**Task statement**
Quote the lines below exactly, from the one that holds "ATOM 91 C CA" through the final line of the records, and only those.

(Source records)
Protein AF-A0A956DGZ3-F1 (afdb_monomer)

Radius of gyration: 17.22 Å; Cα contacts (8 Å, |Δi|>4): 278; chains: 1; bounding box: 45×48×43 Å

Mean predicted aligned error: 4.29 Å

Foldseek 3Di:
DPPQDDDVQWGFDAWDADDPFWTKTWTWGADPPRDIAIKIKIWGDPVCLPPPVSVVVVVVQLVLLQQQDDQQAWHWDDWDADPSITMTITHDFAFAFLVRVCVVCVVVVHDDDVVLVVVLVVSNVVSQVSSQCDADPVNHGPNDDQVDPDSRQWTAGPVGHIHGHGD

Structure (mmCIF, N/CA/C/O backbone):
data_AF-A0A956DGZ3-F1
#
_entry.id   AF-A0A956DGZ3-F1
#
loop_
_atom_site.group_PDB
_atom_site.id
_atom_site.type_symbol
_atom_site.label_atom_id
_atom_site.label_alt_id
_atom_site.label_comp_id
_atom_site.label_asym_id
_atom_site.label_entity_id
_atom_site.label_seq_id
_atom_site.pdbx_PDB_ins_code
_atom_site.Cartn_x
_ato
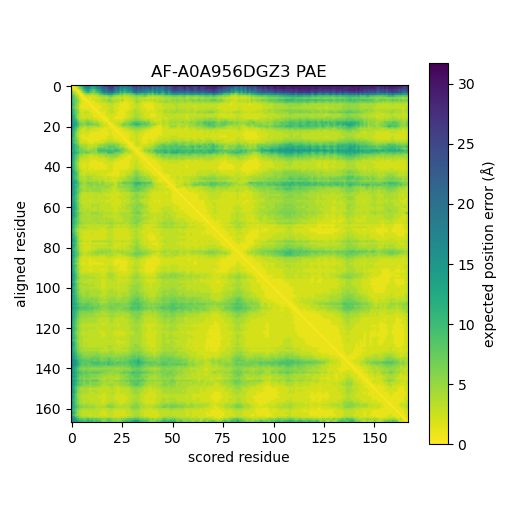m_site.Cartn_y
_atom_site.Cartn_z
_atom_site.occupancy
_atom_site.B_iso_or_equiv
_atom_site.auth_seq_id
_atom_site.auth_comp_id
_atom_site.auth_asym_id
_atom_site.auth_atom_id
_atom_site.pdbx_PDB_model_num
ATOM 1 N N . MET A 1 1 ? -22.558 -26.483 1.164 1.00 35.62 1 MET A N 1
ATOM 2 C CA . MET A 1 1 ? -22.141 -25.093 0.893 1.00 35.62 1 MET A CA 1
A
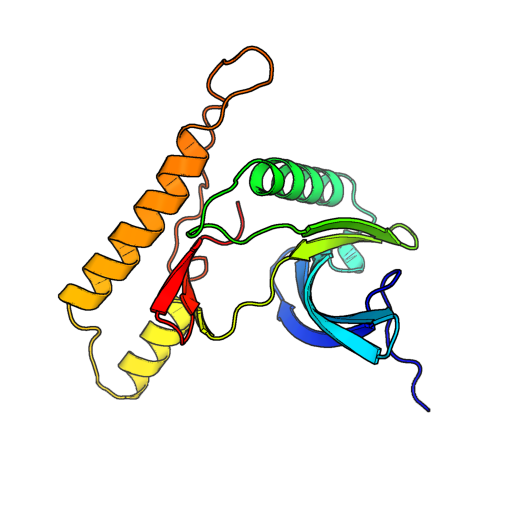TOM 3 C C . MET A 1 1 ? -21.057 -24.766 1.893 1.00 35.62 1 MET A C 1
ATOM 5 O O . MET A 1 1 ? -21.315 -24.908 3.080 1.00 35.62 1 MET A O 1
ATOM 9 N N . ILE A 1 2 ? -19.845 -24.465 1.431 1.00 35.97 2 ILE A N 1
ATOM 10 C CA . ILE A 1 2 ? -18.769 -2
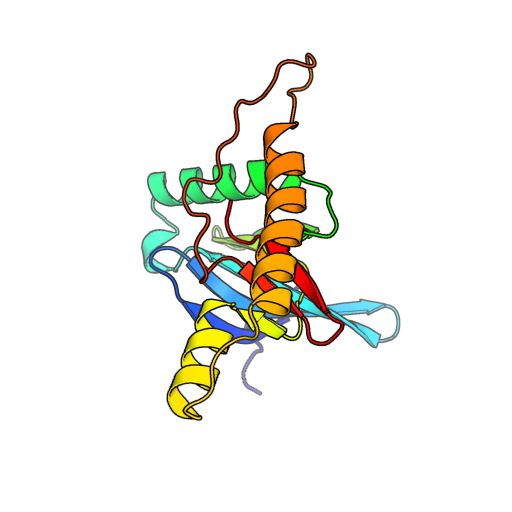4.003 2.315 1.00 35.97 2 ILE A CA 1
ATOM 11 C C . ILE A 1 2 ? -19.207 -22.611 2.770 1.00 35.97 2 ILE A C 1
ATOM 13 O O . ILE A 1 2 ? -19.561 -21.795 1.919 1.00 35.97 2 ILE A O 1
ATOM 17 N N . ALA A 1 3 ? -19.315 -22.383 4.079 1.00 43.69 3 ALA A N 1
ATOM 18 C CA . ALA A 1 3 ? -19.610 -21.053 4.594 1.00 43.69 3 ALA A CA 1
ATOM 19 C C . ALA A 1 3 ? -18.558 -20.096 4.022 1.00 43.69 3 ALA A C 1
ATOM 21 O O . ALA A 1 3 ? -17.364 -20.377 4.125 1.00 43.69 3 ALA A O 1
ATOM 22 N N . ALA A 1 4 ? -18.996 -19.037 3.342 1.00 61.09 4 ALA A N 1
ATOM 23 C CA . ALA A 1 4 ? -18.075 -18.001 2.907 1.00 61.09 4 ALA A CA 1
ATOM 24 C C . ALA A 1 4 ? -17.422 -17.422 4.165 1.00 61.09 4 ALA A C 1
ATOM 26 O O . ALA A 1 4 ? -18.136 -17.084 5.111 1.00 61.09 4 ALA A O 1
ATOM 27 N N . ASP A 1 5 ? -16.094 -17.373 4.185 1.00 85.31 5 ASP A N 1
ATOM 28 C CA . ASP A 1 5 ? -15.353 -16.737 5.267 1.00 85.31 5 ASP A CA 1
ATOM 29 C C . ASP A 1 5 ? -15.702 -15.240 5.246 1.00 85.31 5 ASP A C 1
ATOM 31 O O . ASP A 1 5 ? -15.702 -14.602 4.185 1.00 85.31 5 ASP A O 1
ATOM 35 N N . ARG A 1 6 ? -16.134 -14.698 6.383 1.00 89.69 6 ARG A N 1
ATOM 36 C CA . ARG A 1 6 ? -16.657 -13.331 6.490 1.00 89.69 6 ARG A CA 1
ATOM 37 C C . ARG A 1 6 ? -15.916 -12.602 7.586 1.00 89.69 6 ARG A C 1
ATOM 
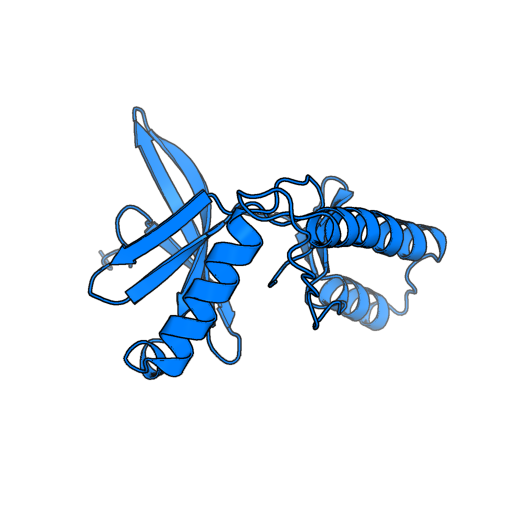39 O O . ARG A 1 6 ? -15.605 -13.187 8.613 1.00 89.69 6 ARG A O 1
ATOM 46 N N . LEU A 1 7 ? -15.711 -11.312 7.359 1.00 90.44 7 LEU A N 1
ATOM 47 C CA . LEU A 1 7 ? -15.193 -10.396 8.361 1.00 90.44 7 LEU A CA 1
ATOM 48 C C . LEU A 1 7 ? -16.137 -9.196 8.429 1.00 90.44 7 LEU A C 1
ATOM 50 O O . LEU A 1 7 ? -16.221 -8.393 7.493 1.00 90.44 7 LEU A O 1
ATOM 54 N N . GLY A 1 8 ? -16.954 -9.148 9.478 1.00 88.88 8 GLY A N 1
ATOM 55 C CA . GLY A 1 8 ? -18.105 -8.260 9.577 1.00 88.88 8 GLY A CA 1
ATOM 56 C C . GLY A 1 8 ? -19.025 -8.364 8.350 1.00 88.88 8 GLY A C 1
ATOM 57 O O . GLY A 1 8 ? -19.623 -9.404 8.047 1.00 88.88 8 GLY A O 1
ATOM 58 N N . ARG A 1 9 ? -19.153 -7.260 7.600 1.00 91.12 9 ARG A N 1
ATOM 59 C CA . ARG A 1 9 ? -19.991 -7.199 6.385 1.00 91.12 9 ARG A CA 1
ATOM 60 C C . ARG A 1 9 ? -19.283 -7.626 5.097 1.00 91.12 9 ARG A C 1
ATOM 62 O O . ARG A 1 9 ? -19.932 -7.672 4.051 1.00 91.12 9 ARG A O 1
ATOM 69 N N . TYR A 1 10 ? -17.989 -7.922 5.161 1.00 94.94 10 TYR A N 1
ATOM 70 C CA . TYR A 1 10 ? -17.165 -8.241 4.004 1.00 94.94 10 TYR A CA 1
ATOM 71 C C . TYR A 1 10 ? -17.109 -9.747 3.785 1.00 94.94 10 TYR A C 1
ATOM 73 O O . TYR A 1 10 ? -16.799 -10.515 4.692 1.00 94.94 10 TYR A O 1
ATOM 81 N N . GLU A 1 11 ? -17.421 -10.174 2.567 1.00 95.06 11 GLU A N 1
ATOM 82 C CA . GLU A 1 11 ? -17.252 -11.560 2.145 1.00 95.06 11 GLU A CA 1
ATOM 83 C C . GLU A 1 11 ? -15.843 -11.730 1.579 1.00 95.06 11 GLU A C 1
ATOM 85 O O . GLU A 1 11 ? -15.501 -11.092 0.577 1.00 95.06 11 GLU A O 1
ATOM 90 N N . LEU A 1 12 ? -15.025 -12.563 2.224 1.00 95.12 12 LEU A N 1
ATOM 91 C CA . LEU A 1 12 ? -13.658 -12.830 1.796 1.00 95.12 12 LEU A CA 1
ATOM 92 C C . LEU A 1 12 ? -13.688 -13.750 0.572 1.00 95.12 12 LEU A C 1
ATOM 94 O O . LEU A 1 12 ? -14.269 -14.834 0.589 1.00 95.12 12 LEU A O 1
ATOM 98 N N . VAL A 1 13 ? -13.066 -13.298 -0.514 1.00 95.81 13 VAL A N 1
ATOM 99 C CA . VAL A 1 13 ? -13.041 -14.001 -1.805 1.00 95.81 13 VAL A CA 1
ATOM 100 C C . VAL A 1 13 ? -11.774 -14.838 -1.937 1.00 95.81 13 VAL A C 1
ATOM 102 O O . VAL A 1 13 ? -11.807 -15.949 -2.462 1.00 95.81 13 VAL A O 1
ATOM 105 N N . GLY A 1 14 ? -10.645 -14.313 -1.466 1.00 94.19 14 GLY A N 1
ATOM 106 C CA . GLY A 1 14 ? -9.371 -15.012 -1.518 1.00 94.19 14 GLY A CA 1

**Problem solution**
ATOM 91 C CA . LEU A 1 12 ? -13.658 -12.830 1.796 1.00 95.12 12 LEU A CA 1
ATOM 92 C C . LEU A 1 12 ? -13.688 -13.750 0.572 1.00 95.12 12 LEU A C 1
ATOM 94 O O . LEU A 1 12 ? -14.269 -14.834 0.589 1.00 95.12 12 LEU A O 1
ATOM 98 N N . VAL A 1 13 ? -13.066 -13.298 -0.514 1.00 95.81 13 VAL A N 1
ATOM 99 C CA . VAL A 1 13 ? -13.041 -14.001 -1.805 1.00 95.81 13 VAL A CA 1
ATOM 100 C C . VAL A 1 13 ? -11.774 -14.838 -1.937 1.00 95.81 13 VAL A C 1
ATOM 102 O O . VAL A 1 13 ? -11.807 -15.949 -2.462 1.00 95.81 13 VAL A O 1
ATOM 105 N N . GLY A 1 14 ? -10.645 -14.313 -1.466 1.00 94.19 14 GLY A N 1
ATOM 106 C CA . GLY A 1 14 ? -9.371 -15.012 -1.518 1.00 94.19 14 GLY A CA 1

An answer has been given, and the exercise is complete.